Contact us and see what NetOwl can do for you!
Identity Resolution for the Entertainment Industry
Entertainment Has Gone Global
In film and other entertainment industries, there’s great interest in what’s called “talent analytics,” aka “people analytics.” With the growth of movie and TV markets internationally, particularly in Asia and Latin America, there’s a need to develop a comprehensive picture of all the people involved in making movies and original TV series – whether producers, actors, directors, writers, makeup artists, set designers, etc. When a show runner or producer is planning a new film or original series, they will want access to the most complete and accurate information on what resources exist around the world.
There Are Many Obstacles to Finding Resources for the Entertainment Industry
A major challenge to gathering such information is that there are currently many sources containing information on the entertainment industry. For example, here’s a specialized site for French actors (in English), and here’s one for German actors (in German). An entertainment company will also receive data from specialized data providers, e.g., on award-winning films from the past hundred years or box office information.
These data sources will frequently contain different name variants on the same individual:
- Actors’ names may be carried over into English with different spellings. For example, the name of the well-known Egyptian actor Omar Sharif had the two spelling variants Omar el-Sharief and Omar Cherif.
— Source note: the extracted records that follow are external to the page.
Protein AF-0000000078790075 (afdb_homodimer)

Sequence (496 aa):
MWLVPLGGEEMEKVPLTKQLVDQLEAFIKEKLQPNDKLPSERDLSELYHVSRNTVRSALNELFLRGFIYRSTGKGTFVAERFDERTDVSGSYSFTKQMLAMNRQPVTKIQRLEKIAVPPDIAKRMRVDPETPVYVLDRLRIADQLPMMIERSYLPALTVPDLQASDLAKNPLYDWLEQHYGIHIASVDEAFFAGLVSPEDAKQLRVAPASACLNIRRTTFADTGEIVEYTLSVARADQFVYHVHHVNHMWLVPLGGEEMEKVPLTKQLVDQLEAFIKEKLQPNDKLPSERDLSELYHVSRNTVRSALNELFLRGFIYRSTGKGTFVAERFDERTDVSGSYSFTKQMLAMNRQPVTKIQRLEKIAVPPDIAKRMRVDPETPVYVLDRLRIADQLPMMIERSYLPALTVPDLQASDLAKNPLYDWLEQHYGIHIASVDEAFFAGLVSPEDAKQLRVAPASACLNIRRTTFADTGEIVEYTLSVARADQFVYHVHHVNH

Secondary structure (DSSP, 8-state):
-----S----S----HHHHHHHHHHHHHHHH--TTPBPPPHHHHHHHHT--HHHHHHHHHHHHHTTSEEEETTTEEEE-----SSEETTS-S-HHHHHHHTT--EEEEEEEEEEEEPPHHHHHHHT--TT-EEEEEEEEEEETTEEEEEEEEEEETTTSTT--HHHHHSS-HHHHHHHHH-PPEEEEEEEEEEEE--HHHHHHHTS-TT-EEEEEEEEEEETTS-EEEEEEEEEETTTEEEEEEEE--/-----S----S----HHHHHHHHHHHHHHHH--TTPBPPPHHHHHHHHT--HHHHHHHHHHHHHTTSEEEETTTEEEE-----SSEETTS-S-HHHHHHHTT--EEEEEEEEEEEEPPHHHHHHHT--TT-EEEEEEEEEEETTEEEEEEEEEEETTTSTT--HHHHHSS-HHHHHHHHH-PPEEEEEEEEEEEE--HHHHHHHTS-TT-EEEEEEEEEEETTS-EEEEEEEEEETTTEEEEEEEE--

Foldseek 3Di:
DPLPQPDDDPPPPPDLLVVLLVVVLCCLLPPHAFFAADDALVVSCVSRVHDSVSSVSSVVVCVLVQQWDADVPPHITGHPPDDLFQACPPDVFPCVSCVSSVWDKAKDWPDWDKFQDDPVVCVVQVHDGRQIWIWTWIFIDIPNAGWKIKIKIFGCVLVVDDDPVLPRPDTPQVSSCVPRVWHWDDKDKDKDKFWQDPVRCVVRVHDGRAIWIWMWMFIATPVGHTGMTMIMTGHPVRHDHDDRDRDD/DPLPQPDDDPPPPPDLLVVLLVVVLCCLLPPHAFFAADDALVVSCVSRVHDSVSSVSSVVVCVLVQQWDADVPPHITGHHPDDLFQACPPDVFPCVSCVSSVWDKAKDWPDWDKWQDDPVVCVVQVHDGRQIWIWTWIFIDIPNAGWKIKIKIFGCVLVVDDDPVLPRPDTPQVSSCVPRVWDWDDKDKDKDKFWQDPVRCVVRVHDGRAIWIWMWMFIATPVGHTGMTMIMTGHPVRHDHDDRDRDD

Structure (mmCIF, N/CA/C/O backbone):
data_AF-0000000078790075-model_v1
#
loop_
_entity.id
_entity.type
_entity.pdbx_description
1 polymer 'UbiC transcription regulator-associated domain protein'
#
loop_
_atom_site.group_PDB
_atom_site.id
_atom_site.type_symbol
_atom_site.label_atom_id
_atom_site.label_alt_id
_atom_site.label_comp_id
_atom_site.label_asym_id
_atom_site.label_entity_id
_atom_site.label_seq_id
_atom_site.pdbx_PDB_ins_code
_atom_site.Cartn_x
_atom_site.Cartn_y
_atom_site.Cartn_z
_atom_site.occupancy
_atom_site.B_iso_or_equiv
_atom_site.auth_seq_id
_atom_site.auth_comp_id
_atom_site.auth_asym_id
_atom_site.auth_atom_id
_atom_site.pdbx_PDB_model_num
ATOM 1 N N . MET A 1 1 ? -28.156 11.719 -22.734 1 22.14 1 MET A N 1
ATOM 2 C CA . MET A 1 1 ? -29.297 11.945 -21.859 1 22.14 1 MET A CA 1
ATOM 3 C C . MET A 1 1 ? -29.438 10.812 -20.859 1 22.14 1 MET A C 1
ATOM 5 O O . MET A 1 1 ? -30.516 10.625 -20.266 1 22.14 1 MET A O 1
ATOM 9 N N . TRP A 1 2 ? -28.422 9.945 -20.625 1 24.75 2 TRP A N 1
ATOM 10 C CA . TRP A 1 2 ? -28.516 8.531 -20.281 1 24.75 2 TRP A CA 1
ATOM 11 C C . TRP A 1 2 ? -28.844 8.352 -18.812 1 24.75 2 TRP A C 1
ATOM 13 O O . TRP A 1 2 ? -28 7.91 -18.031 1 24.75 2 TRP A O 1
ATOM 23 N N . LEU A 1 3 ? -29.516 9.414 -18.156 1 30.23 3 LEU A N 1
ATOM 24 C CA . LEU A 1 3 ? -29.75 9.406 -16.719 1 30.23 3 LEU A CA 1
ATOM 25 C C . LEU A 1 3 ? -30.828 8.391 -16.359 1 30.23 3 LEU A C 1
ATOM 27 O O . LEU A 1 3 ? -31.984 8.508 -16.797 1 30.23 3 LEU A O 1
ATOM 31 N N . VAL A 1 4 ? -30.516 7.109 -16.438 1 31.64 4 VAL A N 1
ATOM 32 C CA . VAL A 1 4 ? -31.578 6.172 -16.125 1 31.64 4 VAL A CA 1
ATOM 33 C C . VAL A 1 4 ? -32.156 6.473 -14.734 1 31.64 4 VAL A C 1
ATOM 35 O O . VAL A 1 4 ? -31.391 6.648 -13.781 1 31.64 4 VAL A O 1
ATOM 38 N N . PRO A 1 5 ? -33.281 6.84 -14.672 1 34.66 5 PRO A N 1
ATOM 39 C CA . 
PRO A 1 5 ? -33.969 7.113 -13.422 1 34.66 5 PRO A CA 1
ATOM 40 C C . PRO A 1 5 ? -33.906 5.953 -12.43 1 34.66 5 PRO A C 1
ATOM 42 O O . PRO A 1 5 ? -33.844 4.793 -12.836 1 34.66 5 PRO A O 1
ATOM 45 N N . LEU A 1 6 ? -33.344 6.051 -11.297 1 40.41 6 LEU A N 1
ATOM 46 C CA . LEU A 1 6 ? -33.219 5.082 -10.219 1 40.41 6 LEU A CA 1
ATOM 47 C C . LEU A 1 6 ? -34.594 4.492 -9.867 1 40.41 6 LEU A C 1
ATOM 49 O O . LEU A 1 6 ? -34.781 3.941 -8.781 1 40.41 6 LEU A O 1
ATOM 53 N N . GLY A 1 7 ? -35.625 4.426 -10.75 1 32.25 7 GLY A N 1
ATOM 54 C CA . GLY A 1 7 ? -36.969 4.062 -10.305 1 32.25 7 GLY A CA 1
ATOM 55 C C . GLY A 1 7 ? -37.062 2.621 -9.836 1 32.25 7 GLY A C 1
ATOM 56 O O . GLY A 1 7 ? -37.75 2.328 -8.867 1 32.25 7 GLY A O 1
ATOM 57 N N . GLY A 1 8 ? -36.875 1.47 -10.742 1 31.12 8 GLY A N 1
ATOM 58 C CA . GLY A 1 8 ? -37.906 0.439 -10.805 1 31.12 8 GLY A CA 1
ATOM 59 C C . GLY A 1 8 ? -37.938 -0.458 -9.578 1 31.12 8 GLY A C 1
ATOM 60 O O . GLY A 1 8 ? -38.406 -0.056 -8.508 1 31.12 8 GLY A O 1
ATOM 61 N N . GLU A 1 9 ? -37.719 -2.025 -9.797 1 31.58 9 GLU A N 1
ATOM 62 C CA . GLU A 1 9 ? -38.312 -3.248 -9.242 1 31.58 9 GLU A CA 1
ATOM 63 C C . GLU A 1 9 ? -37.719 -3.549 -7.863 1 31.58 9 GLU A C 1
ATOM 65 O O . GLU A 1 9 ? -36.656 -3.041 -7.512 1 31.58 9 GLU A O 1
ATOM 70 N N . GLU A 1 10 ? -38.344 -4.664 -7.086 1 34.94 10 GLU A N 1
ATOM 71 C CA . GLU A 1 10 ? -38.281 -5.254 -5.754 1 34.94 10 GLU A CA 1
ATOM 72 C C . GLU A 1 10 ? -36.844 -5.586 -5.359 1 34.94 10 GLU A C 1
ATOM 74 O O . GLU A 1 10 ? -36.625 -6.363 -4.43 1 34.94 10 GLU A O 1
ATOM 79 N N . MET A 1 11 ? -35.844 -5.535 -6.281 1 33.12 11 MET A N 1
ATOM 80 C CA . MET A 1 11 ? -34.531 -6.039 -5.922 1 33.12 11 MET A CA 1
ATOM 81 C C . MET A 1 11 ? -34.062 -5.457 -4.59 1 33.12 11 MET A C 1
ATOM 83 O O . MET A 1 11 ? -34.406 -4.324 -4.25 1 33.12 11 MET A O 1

These variants happen because the original Arabic script version of the name, عمر الشريف, can be converted into English in multiple ways.
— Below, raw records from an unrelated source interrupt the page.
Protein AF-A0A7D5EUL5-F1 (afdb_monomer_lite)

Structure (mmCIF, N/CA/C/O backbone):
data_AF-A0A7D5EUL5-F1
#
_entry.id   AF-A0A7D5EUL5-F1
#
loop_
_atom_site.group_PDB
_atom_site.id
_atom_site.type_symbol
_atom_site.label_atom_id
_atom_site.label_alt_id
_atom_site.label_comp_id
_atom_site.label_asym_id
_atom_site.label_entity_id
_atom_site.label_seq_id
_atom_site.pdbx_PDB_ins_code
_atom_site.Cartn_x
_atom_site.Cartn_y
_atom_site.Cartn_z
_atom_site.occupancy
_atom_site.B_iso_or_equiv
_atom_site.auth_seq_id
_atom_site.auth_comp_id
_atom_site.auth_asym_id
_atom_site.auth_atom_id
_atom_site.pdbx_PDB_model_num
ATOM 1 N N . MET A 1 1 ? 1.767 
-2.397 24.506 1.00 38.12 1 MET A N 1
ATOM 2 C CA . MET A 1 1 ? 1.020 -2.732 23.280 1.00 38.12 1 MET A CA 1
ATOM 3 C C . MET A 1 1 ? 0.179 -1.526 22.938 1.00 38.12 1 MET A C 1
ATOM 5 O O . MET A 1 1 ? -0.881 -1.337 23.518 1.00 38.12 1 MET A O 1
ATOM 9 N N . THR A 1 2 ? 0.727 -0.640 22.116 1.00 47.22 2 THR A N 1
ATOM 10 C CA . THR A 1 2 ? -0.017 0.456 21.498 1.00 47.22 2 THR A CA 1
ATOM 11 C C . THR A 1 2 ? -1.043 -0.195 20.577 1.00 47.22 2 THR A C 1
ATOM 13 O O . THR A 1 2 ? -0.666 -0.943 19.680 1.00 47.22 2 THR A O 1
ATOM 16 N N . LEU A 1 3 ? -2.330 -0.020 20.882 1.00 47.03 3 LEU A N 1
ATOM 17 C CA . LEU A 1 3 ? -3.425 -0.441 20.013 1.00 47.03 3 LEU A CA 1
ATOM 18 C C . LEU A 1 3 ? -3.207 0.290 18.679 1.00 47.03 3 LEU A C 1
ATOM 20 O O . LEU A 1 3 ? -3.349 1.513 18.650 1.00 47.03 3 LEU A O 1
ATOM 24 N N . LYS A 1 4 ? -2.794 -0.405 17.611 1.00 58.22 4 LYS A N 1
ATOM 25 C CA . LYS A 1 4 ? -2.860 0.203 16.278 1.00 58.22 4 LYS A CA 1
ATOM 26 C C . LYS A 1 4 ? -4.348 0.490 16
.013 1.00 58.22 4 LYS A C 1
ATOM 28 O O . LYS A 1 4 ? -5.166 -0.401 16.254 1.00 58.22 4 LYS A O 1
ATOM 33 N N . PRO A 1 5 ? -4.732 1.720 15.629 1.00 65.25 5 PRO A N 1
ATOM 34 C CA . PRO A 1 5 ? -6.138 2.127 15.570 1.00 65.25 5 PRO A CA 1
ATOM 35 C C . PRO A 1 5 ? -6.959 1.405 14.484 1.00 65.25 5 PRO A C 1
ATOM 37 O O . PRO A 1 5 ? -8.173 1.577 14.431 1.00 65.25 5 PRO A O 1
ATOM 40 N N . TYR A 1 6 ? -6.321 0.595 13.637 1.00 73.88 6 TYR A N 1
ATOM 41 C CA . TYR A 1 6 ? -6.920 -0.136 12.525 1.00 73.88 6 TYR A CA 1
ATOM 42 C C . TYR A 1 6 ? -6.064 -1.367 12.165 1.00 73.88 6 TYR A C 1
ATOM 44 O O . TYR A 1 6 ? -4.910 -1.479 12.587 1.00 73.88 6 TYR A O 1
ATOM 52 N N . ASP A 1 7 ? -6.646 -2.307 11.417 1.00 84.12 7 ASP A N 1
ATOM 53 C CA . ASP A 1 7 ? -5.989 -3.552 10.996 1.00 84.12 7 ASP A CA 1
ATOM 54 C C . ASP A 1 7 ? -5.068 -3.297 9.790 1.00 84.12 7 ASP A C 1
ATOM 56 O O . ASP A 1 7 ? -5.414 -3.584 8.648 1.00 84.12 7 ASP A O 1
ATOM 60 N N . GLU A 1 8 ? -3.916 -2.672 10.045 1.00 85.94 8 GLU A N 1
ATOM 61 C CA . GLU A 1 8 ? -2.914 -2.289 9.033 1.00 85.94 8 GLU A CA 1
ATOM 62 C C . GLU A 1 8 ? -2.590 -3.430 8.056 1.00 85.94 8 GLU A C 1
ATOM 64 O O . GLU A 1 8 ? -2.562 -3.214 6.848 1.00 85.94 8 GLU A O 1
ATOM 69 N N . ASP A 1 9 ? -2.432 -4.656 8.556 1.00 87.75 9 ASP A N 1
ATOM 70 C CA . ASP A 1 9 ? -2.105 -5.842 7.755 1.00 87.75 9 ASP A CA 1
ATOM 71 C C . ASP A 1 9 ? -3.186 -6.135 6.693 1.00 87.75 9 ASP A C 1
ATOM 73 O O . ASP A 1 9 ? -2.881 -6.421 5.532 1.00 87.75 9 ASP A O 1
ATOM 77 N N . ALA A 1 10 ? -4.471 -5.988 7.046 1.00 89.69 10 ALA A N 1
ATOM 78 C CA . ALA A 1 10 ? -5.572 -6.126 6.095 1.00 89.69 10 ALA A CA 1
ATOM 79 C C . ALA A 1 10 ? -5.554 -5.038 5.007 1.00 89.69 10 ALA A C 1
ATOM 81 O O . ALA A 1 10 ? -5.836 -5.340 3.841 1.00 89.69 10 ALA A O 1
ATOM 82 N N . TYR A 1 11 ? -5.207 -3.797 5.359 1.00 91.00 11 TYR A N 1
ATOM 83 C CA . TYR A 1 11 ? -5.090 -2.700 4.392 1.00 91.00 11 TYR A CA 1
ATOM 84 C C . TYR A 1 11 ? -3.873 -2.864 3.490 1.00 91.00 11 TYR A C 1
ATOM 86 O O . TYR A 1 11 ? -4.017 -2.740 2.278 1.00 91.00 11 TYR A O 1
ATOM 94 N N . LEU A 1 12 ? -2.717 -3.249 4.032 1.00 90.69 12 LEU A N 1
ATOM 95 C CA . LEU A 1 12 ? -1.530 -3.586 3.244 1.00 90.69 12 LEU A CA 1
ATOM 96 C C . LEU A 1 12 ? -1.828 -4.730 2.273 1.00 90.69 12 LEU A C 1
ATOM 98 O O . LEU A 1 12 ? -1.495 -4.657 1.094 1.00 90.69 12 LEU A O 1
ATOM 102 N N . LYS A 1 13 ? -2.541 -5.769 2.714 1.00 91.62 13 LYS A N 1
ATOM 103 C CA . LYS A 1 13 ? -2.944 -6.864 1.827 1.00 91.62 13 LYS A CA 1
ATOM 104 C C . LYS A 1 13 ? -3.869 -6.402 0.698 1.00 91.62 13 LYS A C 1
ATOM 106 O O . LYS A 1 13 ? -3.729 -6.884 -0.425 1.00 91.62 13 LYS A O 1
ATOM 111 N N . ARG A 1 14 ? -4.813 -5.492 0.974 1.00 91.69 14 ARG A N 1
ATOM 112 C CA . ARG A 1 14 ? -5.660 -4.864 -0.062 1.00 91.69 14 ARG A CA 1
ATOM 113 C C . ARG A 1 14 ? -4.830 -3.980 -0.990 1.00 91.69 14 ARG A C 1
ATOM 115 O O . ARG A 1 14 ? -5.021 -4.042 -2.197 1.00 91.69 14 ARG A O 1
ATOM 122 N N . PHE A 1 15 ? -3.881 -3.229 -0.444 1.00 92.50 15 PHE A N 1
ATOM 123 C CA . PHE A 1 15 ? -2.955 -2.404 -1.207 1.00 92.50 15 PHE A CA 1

- Order of the name elements may vary: Zheng Kai vs. Kai Zheng. In Asian names, traditionally the family name, here “Zheng,” goes first, but in more Westernized contexts, the name may be given in Western order.
- The name may be tokenized differently: the name of a well-known Chinese actor may be rendered in Latin script as Chow Yung Fat, Chow Yung-Fat, or Chow Yungfat.
- The whole name may be represented in one database field, or there may be separate fields for the different name parts. In the latter case, as an added level of difficulty, “Chow Yung Fat” could be split up into one field (“Chow Yung Fat”), two fields (“Chow” and “Yung Fat”), or three (“Chow,” “Yung,” and “Fat”).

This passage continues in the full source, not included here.